TASK GOAL: What needs reproducing is the run of lines in the data below starting at the line with "ATOM 1 N N ." and ending at the line with "ATOM 9 N N .", both ends included. Copy it exactly, without pictures, and add nothing.
### DATASET EXTRACT ###
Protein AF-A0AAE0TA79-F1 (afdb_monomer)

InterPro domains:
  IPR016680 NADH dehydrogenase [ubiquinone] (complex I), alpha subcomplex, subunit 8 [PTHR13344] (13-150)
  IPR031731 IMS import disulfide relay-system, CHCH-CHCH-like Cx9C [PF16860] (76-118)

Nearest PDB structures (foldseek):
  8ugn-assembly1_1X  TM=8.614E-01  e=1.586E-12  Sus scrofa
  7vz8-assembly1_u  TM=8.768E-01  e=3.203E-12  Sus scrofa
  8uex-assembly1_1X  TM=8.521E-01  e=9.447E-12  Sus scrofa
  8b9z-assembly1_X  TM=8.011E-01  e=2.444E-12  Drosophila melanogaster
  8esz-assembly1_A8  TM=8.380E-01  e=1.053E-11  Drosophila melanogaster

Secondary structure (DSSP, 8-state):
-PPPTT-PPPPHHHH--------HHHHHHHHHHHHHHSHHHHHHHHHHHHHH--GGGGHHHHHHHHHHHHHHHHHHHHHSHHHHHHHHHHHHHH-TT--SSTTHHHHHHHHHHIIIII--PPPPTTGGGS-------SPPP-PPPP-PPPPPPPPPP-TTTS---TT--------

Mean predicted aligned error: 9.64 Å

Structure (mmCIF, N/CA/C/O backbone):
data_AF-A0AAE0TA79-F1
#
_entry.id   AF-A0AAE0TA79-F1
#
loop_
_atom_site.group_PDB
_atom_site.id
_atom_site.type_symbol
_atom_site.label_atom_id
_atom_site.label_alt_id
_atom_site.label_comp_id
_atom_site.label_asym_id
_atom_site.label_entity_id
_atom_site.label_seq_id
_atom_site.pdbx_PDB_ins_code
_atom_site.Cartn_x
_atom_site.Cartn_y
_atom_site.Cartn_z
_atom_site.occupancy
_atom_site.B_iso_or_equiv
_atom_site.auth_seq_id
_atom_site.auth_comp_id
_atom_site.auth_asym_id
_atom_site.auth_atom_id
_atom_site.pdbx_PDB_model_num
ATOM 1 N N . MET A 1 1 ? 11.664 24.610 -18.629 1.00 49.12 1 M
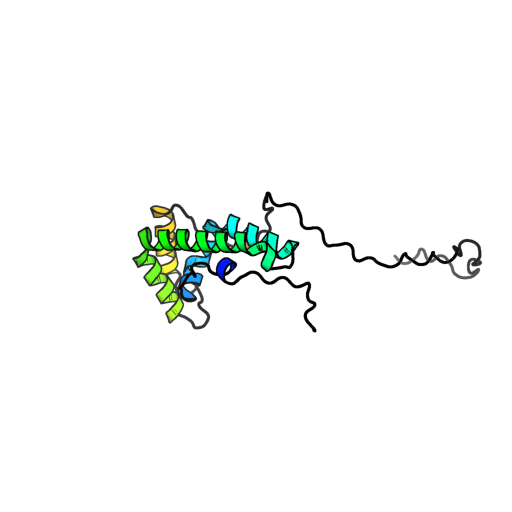ET A N 1
ATOM 2 C CA . MET A 1 1 ? 12.118 23.472 -19.454 1.00 49.12 1 MET A CA 1
ATOM 3 C C . MET A 1 1 ? 11.191 23.410 -20.657 1.00 49.12 1 MET A C 1
ATOM 5 O O . MET A 1 1 ? 9.999 23.251 -20.424 1.00 49.12 1 MET A O 1
ATOM 9 N N . PRO A 1 2 ? 11.652 23.659 -21.893 1.00 56.72 2 PRO A N 1
ATOM 10 C CA . PRO A 1 2 ? 10.791 23.514 -23.058 1.00 56.72 2 PRO A CA 1
ATOM 11 C C . PRO A 1 2 ? 10.674 22.024 -23.393 1.00 56.72 2 PRO A C 1
ATOM 13 O O . PRO A 1 2 ? 11.690 21.354 -23.585 1.00 56.72 2 PRO A O 1
ATOM 16 N N . TRP A 1 3 ? 9.445 21.513 -23.401 1.00 56.72 3 TRP A N 1
ATOM 17 C CA . TRP A 1 3 ? 9.122 20.164 -23.860 1.00 56.72 3 TRP A CA 1
ATOM 18 C C . TRP A 1 3 ? 9.621 20.000 -25.299 1.00 56.72 3 TRP A C 1
ATOM 20 O O . TRP A 1 3 ? 9.338 20.851 -26.145 1.00 56.72 3 TRP A O 1
ATOM 30 N N . LYS A 1 4 ? 10.409 18.956 -25.569 1.00 63.38 4 LYS A N 1
ATOM 31 C CA . LYS A 1 4 ? 10.784 18.592 -26.941 1.00 63.38 4 LYS A CA 1
ATOM 32 C C . LYS A 1 4 ? 9.718 17.645 -27.489 1.00 63.38 4 LYS A C 1
ATOM 34 O O . LYS A 1 4 ? 9.127 16.868 -26.749 1.00 63.38 4 LYS A O 1
ATOM 39 N N . GLU A 1 5 ? 9.516 17.679 -28.799 1.00 58.06 5 GLU A N 1
ATOM 40 C CA . GLU A 1 5 ? 8.507 16.911 -29.553 1.00 58.06 5 GLU A CA 1
ATOM 41 C C . GLU A 1 5 ? 8.632 15.373 -29.414 1.00 58.06 5 GLU A C 1
ATOM 43 O O . GLU A 1 5 ? 7.758 14.626 -29.836 1.00 58.06 5 GLU A O 1
ATOM 48 N N . THR A 1 6 ? 9.702 14.887 -28.776 1.00 63.78 6 THR A N 1
ATOM 49 C CA . THR A 1 6 ? 9.982 13.469 -28.501 1.00 63.78 6 THR A CA 1
ATOM 50 C C . THR A 1 6 ? 9.346 12.926 -27.213 1.00 63.78 6 THR A C 1
ATOM 52 O O . THR A 1 6 ? 9.469 11.733 -26.939 1.00 63.78 6 THR A O 1
ATOM 55 N N . ASP A 1 7 ? 8.693 13.760 -26.399 1.00 70.44 7 ASP A N 1
ATOM 56 C CA . ASP A 1 7 ? 8.113 13.330 -25.123 1.00 70.44 7 ASP A CA 1
ATOM 57 C C . ASP A 1 7 ? 6.706 12.725 -25.323 1.00 70.44 7 ASP A C 1
ATOM 59 O O . ASP A 1 7 ? 5.69
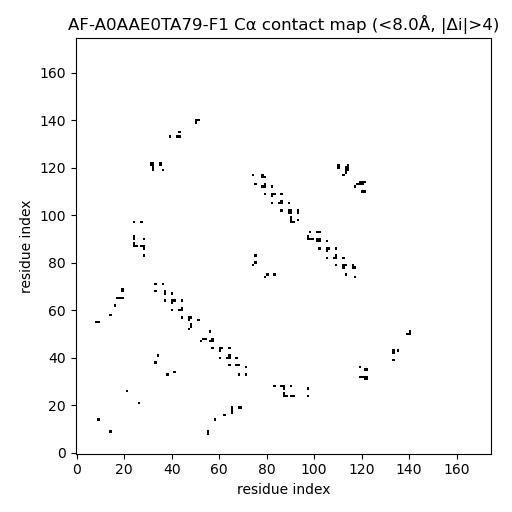8 13.419 -25.242 1.00 70.44 7 ASP A O 1
ATOM 63 N N . TYR A 1 8 ? 6.622 11.407 -25.551 1.00 78.69 8 TYR A N 1
ATOM 64 C CA . TYR A 1 8 ? 5.350 10.669 -25.677 1.00 78.69 8 TYR A CA 1
ATOM 65 C C . TYR A 1 8 ? 4.590 10.602 -24.343 1.00 78.69 8 TYR A C 1
ATOM 67 O O . TYR A 1 8 ? 5.076 9.981 -23.390 1.00 78.69 8 TYR A O 1
ATOM 75 N N . LEU A 1 9 ? 3.397 11.202 -24.270 1.00 86.56 9 LEU A N 1
ATOM 76 C CA . LEU A 1 9 ? 2.446 10.977 -23.179 1.00 86.56 9 LEU A CA 1
ATOM 77 C C . LEU A 1 9 ? 1.434 9.889 -23.578 1.00 86.56 9 LEU A C 1
ATOM 79 O O . LEU A 1 9 ? 0.942 9.919 -24.706 1.00 86.56 9 LEU A O 1
ATOM 83 N N . PRO A 1 10 ? 1.102 8.962 -22.663 1.00 88.69 10 PRO A N 1
ATOM 84 C CA . PRO A 1 10 ? 0.062 7.964 -22.893 1.00 88.69 10 PRO A CA 1
ATOM 85 C C . PRO A 1 10 ? -1.305 8.628 -23.096 1.00 88.69 10 PRO A C 1
ATOM 87 O O . PRO A 1 10 ? -1.559 9.731 -22.598 1.00 88.69 10 PRO A O 1
ATOM 90 N N . SER A 1 11 ? -2.190 7.946 -23.821 1.00 91.75 11 SER A N 1
ATOM 91 C CA . SER A 1 11 ? -3.553 8.425 -24.058 1.00 91.75 11 SER A CA 1
ATOM 92 C C . SER A 1 11 ? -4.396 8.376 -22.774 1.00 91.75 11 SER A C 1
ATOM 94 O O . SER A 1 11 ? -4.094 7.641 -21.831 1.00 91.75 11 SER A O 1
ATOM 96 N N . TYR A 1 12 ? -5.492 9.142 -22.728 1.00 90.44 12 TYR A N 1
ATOM 97 C CA . TYR A 1 12 ? -6.413 9.102 -21.585 1.00 90.44 12 TYR A CA 1
ATOM 98 C C . TYR A 1 12 ? -7.022 7.711 -21.370 1.00 90.44 12 TYR A C 1
ATOM 100 O O . TYR A 1 12 ? -7.181 7.296 -20.228 1.00 90.44 12 TYR A O 1
ATOM 108 N N . GLU A 1 13 ? -7.299 6.972 -22.444 1.00 90.75 13 GLU A N 1
ATOM 109 C CA . GLU A 1 13 ? -7.868 5.620 -22.374 1.00 90.75 13 GLU A CA 1
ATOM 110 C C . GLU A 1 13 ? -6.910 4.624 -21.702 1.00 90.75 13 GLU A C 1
###
EXPECTED ANSWER:
ATOM 1 N N . MET A 1 1 ? 11.664 24.610 -18.629 1.00 49.12 1 M
ET A N 1
ATOM 2 C CA . MET A 1 1 ? 12.118 23.472 -19.454 1.00 49.12 1 MET A CA 1
ATOM 3 C C . MET A 1 1 ? 11.191 23.410 -20.657 1.00 49.12 1 MET A C 1
ATOM 5 O O . MET A 1 1 ? 9.999 23.251 -20.424 1.00 49.12 1 MET A O 1
ATOM 9 N N . PRO A 1 2 ? 11.652 23.659 -21.893 1.00 56.72 2 PRO A N 1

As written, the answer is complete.